§ PROBLEM REQUIREMENTS: The reply to the records below should contain exactly the lines from the line with "ATOM 61 O O" through the line with "ATOM 66 C CA", and nothing besides.

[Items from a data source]
=== Begin Enclosure ===
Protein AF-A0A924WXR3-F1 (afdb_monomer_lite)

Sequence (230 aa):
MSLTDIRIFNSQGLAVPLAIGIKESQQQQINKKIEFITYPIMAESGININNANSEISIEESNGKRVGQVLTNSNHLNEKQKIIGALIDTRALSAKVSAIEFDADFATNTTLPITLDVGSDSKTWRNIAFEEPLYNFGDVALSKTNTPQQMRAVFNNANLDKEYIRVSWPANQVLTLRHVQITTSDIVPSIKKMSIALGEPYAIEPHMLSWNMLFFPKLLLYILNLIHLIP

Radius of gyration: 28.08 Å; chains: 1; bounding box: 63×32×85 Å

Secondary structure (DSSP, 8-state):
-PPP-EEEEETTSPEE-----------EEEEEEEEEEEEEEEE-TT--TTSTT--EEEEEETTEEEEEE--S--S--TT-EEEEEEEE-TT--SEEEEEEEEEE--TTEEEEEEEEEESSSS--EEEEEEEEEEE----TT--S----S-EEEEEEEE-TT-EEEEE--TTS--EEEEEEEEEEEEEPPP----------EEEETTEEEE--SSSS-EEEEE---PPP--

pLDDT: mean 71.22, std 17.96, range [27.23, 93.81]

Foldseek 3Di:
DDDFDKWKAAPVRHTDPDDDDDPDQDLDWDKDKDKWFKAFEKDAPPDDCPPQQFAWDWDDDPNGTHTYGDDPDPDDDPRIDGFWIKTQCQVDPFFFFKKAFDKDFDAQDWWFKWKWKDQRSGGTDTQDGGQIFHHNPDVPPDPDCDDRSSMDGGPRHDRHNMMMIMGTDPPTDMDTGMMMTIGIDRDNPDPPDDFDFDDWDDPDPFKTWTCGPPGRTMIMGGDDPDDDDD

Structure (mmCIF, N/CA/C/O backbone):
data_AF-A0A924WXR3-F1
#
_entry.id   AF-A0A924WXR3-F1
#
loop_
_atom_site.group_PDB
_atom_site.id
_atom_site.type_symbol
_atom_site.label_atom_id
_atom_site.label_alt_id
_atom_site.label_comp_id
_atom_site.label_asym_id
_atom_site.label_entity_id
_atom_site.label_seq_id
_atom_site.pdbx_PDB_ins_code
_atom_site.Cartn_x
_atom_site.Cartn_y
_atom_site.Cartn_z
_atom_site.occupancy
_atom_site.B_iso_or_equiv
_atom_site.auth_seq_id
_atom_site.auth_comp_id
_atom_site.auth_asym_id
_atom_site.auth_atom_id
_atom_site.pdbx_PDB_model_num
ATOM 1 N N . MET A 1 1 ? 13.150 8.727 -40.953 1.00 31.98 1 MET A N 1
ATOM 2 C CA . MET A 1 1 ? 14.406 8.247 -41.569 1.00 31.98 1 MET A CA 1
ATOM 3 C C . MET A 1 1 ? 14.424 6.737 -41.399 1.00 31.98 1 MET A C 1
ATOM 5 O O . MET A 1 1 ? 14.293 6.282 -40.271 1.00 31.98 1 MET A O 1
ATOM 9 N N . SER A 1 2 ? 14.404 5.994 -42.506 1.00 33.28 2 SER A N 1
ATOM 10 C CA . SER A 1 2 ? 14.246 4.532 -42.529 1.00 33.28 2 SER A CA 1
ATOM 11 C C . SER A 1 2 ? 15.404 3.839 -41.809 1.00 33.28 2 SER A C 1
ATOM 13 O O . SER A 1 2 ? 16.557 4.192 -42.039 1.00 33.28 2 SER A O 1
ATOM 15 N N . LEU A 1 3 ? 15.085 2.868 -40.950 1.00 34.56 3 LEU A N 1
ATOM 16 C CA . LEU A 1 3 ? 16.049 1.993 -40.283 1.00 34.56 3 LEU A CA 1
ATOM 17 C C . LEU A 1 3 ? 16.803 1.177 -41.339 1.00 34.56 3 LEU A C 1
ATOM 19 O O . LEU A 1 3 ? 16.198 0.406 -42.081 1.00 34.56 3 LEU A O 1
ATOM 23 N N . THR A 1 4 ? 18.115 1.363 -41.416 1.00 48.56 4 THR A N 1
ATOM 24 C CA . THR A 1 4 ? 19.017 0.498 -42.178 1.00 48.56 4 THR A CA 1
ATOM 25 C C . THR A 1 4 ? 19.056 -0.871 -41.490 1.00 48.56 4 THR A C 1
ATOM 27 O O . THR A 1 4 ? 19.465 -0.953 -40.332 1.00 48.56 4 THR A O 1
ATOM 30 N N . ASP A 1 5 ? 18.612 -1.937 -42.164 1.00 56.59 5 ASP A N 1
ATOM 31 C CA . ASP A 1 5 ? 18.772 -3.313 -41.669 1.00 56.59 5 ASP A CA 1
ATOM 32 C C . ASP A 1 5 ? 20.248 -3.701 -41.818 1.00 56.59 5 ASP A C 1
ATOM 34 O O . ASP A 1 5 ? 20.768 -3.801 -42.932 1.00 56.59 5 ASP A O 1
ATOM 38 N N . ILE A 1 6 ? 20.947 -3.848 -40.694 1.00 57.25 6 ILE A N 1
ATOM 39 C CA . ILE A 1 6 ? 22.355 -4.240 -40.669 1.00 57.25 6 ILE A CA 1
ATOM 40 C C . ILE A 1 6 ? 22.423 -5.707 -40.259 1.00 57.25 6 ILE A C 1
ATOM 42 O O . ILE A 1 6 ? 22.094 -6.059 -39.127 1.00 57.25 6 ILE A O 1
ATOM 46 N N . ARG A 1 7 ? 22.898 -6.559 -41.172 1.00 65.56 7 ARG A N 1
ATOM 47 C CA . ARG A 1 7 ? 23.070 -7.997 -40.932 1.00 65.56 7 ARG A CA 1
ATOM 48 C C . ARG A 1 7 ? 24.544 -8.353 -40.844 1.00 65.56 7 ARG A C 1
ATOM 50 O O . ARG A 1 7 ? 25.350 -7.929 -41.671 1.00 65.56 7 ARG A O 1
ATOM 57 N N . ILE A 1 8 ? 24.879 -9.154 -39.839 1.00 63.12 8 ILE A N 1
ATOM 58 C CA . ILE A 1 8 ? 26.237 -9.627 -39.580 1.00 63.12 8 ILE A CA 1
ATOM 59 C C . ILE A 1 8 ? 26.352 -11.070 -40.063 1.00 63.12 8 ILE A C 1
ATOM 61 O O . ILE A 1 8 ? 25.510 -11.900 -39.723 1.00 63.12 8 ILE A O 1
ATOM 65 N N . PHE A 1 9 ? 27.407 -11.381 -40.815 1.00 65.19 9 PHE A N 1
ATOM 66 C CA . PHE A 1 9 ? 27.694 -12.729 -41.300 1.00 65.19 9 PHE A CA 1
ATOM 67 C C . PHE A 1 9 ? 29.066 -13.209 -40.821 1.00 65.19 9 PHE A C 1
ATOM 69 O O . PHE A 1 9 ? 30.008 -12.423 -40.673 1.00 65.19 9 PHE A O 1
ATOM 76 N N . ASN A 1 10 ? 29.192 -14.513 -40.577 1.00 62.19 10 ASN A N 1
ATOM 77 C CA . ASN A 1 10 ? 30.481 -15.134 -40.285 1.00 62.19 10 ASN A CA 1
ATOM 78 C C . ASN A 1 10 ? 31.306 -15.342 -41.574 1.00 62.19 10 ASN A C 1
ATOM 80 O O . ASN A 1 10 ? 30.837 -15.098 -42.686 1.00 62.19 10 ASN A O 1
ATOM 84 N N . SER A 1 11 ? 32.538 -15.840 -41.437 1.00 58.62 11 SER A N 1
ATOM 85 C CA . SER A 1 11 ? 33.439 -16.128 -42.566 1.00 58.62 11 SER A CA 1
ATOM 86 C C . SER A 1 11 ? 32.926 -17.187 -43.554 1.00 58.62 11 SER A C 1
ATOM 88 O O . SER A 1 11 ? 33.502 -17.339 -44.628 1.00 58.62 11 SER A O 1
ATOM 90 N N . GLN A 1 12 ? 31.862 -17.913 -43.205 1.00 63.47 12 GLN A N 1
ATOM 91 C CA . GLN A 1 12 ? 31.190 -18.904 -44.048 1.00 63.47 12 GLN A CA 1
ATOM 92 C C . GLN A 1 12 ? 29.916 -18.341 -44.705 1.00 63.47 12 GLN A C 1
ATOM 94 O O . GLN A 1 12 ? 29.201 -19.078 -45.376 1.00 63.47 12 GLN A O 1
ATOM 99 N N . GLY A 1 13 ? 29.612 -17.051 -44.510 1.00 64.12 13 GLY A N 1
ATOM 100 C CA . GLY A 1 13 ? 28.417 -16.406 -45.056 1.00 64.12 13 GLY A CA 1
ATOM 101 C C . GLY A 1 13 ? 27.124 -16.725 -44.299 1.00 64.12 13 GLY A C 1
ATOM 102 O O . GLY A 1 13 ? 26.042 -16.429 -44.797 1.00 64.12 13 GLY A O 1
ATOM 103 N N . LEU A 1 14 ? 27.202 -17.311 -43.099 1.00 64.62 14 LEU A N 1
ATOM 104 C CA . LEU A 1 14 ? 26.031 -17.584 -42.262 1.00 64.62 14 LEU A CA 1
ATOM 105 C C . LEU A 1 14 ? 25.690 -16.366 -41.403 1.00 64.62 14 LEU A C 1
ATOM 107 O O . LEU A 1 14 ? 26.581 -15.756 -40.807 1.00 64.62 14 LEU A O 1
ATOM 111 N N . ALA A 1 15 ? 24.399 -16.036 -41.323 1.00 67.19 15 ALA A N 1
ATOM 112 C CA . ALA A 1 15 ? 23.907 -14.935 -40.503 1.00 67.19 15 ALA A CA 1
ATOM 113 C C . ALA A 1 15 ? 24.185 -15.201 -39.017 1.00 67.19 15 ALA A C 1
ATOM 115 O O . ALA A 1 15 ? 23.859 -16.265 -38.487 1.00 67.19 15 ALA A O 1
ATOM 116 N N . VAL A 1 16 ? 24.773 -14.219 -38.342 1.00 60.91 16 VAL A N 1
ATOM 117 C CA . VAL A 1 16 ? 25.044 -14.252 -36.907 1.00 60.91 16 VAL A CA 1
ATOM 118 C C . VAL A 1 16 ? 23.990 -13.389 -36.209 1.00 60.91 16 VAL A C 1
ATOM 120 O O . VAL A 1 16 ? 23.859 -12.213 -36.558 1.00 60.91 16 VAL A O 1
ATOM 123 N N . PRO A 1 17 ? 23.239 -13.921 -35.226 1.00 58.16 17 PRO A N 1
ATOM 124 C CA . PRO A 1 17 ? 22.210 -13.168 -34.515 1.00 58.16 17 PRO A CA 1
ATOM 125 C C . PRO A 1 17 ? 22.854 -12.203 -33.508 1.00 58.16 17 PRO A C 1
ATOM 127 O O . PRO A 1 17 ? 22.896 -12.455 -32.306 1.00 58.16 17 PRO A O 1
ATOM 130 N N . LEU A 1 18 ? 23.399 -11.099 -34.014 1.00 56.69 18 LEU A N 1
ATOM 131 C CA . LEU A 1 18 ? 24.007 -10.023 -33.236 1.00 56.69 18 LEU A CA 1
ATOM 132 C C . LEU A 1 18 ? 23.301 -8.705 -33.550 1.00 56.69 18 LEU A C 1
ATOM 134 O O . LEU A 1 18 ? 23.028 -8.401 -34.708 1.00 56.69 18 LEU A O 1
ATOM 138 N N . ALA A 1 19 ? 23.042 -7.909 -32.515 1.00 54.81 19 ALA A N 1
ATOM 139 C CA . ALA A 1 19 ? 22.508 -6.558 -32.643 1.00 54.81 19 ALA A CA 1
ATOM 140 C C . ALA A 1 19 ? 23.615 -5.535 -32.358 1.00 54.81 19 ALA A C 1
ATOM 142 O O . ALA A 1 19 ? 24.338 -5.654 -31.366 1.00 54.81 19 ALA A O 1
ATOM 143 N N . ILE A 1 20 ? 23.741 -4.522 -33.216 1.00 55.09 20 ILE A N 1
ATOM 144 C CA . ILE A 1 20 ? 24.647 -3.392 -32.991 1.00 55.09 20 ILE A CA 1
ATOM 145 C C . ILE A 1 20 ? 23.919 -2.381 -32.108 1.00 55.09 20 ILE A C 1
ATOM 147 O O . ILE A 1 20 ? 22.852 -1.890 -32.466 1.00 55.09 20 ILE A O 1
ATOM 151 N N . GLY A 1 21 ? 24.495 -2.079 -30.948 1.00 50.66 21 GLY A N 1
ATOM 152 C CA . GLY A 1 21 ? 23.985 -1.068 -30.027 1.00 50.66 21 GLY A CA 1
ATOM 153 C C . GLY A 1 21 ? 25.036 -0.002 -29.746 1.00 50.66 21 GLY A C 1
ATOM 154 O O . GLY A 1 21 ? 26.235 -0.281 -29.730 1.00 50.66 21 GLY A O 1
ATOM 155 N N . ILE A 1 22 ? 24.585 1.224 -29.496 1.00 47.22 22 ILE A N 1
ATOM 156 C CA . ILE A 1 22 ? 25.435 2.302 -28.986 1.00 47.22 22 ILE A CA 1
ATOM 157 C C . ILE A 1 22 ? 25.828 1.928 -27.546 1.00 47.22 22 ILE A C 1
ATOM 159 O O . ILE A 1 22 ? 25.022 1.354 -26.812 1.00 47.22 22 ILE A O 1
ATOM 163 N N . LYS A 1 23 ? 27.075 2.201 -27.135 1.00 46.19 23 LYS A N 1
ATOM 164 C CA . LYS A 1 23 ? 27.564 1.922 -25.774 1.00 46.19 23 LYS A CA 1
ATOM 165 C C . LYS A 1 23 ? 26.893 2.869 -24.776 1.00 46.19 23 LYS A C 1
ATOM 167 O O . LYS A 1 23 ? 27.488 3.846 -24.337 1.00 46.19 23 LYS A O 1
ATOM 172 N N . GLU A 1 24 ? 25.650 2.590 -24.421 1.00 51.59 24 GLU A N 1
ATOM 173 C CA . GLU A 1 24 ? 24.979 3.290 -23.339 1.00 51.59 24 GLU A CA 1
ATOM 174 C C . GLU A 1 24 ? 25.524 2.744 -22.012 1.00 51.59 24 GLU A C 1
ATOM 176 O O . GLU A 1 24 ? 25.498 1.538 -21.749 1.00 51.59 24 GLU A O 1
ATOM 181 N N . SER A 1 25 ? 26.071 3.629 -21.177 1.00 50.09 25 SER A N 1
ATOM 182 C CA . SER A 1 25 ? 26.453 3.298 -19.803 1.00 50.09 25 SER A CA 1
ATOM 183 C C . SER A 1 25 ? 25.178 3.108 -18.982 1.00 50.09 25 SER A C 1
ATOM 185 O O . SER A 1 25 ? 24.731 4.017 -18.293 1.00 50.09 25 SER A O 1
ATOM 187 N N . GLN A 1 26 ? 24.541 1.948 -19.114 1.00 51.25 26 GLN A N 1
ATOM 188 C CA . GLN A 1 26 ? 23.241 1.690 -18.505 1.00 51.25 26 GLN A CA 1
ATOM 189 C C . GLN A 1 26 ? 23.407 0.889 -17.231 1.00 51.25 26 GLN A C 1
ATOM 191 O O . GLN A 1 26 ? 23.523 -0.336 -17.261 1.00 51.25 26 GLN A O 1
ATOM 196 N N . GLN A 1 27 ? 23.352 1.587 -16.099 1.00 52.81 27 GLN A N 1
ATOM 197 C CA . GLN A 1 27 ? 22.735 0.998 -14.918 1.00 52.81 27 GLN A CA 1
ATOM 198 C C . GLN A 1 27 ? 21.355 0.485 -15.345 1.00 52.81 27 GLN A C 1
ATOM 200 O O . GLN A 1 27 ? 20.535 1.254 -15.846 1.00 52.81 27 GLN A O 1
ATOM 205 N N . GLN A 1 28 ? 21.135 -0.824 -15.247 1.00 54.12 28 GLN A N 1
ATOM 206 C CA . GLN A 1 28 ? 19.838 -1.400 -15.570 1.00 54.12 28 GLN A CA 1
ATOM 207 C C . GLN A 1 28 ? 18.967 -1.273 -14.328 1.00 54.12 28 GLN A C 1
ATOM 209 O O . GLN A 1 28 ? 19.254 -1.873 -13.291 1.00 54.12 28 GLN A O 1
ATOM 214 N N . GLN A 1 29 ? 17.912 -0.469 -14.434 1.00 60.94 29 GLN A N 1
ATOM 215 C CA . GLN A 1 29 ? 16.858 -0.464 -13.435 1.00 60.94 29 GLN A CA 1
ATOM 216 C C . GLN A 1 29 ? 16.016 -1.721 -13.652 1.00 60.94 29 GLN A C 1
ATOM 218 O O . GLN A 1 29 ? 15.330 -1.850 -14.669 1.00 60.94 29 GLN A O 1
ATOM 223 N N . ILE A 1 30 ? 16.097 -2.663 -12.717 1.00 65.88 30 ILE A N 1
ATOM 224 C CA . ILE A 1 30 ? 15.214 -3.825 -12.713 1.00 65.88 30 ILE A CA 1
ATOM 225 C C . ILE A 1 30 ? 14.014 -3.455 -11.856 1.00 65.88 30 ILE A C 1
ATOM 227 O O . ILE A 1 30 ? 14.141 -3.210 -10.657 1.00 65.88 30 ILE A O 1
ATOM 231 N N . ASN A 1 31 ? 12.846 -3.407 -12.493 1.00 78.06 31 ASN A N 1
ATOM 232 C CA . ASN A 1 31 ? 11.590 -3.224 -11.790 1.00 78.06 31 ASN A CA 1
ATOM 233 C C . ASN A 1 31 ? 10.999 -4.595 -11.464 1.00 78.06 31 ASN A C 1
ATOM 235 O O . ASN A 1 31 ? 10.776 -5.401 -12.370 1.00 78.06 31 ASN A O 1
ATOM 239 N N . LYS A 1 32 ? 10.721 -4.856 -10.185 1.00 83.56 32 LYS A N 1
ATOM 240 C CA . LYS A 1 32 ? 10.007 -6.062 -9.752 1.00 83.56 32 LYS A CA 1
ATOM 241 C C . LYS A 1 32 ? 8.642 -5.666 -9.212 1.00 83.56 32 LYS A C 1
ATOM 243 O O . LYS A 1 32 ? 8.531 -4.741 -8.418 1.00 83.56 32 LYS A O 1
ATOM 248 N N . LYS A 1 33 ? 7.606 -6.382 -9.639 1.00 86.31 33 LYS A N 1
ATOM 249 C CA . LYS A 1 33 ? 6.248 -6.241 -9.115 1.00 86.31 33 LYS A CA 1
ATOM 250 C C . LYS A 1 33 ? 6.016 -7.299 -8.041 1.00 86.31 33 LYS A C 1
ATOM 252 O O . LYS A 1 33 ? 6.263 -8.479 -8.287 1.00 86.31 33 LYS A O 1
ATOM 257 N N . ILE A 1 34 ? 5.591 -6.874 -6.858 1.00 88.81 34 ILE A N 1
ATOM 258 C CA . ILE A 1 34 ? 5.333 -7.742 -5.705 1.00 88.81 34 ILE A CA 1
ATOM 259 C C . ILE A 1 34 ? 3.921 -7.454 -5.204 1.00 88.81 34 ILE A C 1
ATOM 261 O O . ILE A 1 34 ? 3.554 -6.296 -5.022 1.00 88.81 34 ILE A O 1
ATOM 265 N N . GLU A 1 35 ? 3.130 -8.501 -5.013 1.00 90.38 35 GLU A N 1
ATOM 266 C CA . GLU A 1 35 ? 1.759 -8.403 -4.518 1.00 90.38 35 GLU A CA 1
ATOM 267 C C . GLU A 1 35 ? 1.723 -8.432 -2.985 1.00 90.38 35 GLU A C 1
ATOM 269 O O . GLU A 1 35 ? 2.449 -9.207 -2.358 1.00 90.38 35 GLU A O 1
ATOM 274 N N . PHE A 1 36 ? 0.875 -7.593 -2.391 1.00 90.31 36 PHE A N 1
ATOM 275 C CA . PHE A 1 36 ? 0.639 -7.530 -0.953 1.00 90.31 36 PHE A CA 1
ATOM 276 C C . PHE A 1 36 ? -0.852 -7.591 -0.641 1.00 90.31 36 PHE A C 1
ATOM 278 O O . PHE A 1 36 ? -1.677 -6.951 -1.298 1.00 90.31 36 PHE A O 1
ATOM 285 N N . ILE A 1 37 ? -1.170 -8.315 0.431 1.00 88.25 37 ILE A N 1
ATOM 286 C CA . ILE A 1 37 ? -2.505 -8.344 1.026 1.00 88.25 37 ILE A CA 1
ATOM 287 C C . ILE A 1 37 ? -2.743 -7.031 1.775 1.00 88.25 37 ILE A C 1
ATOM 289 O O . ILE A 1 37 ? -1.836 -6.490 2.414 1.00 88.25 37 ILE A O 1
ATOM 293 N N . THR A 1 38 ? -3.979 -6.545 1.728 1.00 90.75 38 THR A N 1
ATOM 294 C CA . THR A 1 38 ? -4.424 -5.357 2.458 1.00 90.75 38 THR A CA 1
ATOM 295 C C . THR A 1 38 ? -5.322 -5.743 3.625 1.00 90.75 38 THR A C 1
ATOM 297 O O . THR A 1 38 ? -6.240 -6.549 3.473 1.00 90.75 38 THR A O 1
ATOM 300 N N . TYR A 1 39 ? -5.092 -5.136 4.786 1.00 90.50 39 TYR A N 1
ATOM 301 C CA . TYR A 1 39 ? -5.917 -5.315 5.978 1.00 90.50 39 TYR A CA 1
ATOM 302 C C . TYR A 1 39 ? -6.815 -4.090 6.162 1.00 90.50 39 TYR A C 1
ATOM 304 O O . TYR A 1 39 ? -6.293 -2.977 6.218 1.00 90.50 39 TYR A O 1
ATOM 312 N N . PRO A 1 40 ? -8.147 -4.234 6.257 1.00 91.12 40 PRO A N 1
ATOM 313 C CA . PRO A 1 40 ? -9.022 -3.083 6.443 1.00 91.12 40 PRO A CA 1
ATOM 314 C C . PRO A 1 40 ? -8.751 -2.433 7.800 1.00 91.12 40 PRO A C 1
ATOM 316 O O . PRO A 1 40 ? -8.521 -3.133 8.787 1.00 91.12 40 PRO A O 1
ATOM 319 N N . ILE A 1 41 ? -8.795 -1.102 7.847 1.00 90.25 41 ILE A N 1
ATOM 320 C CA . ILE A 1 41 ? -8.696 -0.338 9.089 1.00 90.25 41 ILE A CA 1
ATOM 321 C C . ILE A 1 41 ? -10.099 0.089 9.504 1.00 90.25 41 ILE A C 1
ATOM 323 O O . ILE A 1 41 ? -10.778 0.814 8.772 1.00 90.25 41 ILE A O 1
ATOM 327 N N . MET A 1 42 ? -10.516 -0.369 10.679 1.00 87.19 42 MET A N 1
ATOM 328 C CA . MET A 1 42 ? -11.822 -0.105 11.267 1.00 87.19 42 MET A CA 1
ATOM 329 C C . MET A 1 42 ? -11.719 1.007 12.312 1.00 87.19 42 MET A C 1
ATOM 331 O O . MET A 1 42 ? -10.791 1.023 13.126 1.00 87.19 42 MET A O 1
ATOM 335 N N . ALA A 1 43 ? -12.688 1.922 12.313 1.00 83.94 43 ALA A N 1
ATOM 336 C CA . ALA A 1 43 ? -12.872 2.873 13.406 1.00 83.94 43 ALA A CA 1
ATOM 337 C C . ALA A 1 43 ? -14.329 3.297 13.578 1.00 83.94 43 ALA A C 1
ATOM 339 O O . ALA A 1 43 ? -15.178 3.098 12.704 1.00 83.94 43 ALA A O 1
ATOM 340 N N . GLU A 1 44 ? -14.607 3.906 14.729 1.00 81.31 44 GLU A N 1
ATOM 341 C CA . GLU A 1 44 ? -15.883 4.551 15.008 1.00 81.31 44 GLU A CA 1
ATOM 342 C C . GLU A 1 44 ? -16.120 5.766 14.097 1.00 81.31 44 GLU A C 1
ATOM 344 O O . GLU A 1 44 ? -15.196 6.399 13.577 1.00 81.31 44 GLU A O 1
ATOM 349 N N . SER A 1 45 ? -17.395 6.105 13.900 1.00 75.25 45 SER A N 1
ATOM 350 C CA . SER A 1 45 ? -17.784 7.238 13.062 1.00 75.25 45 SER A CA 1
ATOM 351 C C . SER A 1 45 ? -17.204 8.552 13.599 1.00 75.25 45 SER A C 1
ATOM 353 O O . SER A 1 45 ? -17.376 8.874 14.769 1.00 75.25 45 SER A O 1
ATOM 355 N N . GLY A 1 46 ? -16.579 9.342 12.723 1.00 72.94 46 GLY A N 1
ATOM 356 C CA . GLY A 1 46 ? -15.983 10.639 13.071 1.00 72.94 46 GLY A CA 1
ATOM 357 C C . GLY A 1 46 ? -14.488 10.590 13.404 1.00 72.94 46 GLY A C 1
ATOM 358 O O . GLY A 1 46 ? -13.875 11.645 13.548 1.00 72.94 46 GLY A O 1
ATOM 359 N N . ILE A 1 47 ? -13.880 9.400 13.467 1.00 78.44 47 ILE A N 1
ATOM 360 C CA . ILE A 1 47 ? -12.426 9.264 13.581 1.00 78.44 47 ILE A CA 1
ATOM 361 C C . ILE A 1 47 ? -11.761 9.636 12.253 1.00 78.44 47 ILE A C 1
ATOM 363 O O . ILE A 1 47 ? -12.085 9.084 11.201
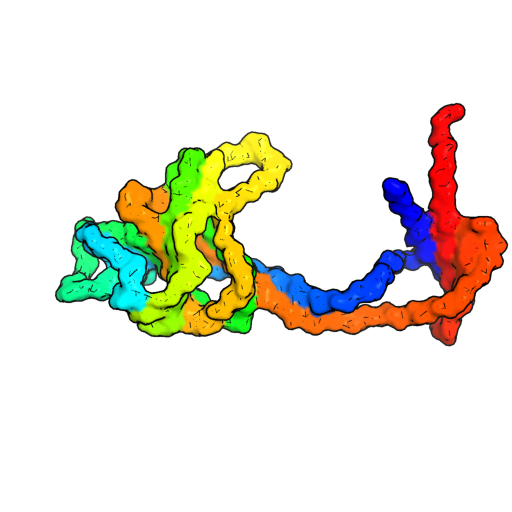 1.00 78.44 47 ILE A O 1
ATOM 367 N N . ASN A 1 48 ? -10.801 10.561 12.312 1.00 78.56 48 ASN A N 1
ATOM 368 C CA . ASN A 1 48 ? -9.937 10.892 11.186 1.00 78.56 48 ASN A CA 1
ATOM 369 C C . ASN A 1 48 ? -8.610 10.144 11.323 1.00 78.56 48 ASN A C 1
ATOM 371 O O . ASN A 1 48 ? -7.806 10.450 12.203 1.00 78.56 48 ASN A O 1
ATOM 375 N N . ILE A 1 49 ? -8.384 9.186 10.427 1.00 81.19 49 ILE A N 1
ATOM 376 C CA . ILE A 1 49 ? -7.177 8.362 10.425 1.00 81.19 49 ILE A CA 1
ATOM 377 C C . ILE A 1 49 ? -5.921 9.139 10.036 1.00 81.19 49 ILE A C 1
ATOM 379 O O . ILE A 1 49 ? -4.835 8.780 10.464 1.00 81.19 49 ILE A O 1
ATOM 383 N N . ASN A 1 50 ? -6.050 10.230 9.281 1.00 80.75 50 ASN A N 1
=== End Enclosure ===
§ OUTPUT BELOW:
ATOM 61 O O . ILE A 1 8 ? 25.510 -11.900 -39.723 1.00 63.12 8 ILE A O 1
ATOM 65 N N . PHE A 1 9 ? 27.407 -11.381 -40.815 1.00 65.19 9 PHE A N 1
ATOM 66 C CA . PHE A 1 9 ? 27.694 -12.729 -41.300 1.00 65.19 9 PHE A CA 1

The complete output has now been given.